One simple way to accomplish this goal is to keep different types of information separate. URLs describing where to find data files goes in one file. Shapes extracted from a particular data set should be stored together in another file. Standardized nomenclatures should be stored in yet another file, or better yet, be stored in a standard location on the web. A style library is another resource that can be used and reused across multiple atlases to provide visual consistency and quality without being reinvented. Common resources are best stored remotely and accessed via URL.
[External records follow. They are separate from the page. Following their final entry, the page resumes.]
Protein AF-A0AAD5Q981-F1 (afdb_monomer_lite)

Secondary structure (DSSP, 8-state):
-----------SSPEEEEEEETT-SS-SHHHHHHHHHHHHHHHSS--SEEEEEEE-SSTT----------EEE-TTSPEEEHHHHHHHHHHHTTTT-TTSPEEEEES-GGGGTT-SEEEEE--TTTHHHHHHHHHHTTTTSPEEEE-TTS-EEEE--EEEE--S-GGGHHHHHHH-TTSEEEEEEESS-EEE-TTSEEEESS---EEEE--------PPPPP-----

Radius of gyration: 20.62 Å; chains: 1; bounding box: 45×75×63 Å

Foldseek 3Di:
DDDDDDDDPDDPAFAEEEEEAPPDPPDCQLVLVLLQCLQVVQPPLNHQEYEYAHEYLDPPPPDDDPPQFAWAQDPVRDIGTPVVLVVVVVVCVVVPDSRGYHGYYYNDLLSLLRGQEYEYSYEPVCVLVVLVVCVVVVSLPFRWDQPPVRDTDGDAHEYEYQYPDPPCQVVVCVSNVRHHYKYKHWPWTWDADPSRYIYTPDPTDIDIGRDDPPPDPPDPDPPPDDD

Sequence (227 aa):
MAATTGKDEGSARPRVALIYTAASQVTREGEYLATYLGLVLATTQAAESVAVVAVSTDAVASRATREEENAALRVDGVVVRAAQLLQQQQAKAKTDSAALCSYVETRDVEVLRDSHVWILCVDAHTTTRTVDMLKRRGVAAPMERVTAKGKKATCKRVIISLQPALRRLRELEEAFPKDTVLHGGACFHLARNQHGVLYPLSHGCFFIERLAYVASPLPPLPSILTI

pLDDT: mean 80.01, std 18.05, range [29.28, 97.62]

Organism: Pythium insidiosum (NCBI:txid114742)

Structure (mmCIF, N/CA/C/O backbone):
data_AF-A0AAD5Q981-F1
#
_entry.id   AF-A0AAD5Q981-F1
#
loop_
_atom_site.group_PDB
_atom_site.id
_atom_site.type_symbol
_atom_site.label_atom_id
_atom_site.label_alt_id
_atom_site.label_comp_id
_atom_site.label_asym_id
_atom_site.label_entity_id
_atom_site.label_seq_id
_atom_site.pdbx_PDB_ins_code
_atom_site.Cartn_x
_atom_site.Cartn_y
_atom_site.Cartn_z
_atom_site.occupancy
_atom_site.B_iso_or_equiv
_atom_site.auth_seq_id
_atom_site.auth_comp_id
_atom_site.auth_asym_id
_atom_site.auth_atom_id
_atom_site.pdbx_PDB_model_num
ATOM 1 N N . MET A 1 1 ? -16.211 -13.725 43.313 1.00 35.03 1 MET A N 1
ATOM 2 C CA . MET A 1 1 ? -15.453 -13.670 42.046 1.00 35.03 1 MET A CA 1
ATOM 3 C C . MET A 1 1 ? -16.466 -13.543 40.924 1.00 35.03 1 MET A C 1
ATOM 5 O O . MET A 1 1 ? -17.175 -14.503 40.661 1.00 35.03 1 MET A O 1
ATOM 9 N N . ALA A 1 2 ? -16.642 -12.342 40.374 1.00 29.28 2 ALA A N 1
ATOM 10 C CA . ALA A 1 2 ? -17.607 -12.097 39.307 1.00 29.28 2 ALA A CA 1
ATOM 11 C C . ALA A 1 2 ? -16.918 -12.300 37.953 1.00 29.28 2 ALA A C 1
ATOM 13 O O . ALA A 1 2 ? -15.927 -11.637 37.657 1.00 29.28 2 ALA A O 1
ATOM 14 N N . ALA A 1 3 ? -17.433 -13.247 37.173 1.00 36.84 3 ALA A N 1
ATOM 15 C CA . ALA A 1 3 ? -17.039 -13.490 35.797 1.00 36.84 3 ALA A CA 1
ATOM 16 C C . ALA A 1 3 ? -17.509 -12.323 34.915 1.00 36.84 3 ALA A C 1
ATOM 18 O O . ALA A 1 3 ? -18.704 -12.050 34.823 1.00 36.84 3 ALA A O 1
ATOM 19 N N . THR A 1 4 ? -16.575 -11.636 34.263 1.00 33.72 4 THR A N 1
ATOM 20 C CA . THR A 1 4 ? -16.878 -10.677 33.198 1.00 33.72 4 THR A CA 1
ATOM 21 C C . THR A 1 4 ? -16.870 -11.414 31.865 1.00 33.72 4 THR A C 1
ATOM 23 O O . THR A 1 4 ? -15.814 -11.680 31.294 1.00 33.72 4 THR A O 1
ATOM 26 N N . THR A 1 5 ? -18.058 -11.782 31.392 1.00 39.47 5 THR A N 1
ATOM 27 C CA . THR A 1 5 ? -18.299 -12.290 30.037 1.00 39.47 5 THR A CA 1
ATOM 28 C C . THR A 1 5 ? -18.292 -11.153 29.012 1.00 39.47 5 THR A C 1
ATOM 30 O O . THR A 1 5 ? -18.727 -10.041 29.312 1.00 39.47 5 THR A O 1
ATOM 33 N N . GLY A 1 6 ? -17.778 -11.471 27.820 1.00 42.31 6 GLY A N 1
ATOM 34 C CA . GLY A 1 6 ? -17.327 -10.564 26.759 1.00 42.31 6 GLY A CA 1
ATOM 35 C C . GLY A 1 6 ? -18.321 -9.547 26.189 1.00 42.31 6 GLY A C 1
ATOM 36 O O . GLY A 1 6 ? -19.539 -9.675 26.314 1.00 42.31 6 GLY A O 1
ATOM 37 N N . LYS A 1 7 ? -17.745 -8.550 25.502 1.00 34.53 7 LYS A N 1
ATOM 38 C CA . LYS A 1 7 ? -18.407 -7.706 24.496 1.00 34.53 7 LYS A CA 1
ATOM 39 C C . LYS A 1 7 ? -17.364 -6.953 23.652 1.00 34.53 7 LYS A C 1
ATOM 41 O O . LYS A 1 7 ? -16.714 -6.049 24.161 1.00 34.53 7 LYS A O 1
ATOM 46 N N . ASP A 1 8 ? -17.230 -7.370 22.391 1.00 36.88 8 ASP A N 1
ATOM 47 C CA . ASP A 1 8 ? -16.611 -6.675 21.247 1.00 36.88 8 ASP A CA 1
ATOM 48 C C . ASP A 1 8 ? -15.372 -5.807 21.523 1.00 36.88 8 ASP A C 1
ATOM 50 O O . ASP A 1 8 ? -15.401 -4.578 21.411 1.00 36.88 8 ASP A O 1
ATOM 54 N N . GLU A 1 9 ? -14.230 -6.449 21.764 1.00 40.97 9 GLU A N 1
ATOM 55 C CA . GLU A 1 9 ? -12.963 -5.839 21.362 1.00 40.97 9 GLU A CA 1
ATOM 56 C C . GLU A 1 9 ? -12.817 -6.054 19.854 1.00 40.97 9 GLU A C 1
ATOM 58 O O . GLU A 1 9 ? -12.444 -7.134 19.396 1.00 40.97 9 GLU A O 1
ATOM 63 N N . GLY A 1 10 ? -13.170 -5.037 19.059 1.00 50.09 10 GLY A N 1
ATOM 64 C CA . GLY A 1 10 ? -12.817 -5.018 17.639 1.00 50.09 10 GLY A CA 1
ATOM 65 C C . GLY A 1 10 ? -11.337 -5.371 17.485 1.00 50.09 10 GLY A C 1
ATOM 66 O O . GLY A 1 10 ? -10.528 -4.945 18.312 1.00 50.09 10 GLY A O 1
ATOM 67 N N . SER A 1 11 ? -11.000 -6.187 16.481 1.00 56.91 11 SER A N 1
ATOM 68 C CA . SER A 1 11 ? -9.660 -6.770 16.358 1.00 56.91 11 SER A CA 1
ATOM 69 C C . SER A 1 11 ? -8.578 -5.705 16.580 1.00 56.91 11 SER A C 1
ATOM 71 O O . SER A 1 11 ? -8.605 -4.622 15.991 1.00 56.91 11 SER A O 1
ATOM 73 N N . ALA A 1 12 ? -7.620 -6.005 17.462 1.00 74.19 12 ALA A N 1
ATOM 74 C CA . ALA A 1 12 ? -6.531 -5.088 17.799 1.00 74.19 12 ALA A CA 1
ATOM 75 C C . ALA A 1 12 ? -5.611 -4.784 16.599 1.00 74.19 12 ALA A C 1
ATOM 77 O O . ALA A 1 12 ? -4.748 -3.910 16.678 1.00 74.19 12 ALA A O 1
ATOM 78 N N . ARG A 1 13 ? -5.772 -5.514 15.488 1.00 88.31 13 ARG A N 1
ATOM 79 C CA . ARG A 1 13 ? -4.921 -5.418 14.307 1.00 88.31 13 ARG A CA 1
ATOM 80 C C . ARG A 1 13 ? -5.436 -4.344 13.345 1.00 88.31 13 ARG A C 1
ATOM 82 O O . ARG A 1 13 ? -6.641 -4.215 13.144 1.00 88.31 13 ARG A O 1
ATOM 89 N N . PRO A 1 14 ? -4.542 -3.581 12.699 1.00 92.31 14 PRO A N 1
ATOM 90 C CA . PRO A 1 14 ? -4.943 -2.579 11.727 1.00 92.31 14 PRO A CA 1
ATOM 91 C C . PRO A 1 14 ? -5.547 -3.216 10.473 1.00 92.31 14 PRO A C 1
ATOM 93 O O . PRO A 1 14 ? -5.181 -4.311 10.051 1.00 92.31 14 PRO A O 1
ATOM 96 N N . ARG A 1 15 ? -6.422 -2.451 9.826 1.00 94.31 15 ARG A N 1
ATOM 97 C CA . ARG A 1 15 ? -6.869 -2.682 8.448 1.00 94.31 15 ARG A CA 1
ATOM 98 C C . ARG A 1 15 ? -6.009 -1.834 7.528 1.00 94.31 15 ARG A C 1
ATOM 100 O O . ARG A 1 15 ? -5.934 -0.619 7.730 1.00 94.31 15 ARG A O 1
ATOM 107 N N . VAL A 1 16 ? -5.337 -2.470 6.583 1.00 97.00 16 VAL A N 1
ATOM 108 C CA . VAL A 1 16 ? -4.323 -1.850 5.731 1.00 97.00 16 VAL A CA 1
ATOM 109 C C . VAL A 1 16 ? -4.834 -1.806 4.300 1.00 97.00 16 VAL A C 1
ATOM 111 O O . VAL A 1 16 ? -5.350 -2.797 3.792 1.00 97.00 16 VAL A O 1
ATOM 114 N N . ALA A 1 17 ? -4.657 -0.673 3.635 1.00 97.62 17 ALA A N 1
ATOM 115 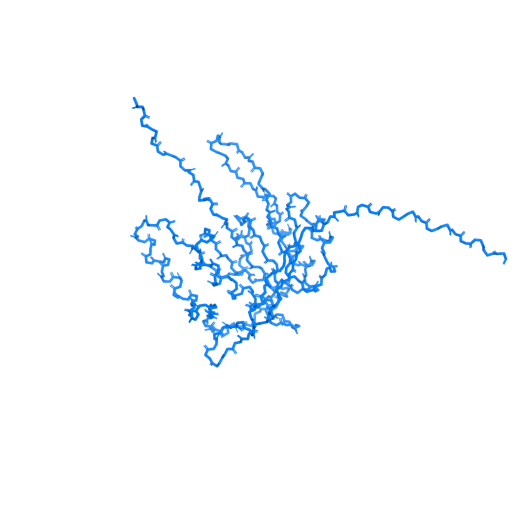C CA . ALA A 1 17 ? -4.904 -0.539 2.213 1.00 97.62 17 ALA A CA 1
ATOM 116 C C . ALA A 1 17 ? -3.637 -0.099 1.482 1.00 97.62 17 ALA A C 1
ATOM 118 O O . ALA A 1 17 ? -2.977 0.848 1.902 1.00 97.62 17 ALA A O 1
ATOM 119 N N . LEU A 1 18 ? -3.318 -0.765 0.378 1.00 97.44 18 LEU A N 1
ATOM 120 C CA . LEU A 1 18 ? -2.249 -0.403 -0.542 1.00 97.44 18 LEU A CA 1
ATOM 121 C C . LEU A 1 18 ? -2.874 0.180 -1.798 1.00 97.44 18 LEU A C 1
ATOM 123 O O . LEU A 1 18 ? -3.675 -0.480 -2.445 1.00 97.44 18 LEU A O 1
ATOM 127 N N . ILE A 1 19 ? -2.526 1.414 -2.134 1.00 95.94 19 ILE A N 1
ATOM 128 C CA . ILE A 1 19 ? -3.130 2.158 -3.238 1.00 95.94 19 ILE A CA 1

Once all these separate and isolated atlas components are assembled, the atlas consists primarily of links or joins between different standalone components. For example, atlas structures are joins between shapes and annotations, and actors are joins between structures and styles.
Going further, these joining elements (e.g, Structures, Actors, etc.) can be considered as part of the atlas and defined separately from the nodes they link to. An atlas can define abstract structures by id, for instance, without including references to any data annotations. Those references can be included in another file.
How is this layer functionality useful? New information can be added to the atlas without extensively editing atlas data files or raw data files. In general, new data can be provided in new files as an overlay that links existing data. Rather than editing the definition of each node, all the changes associated with the addition are contained in one file.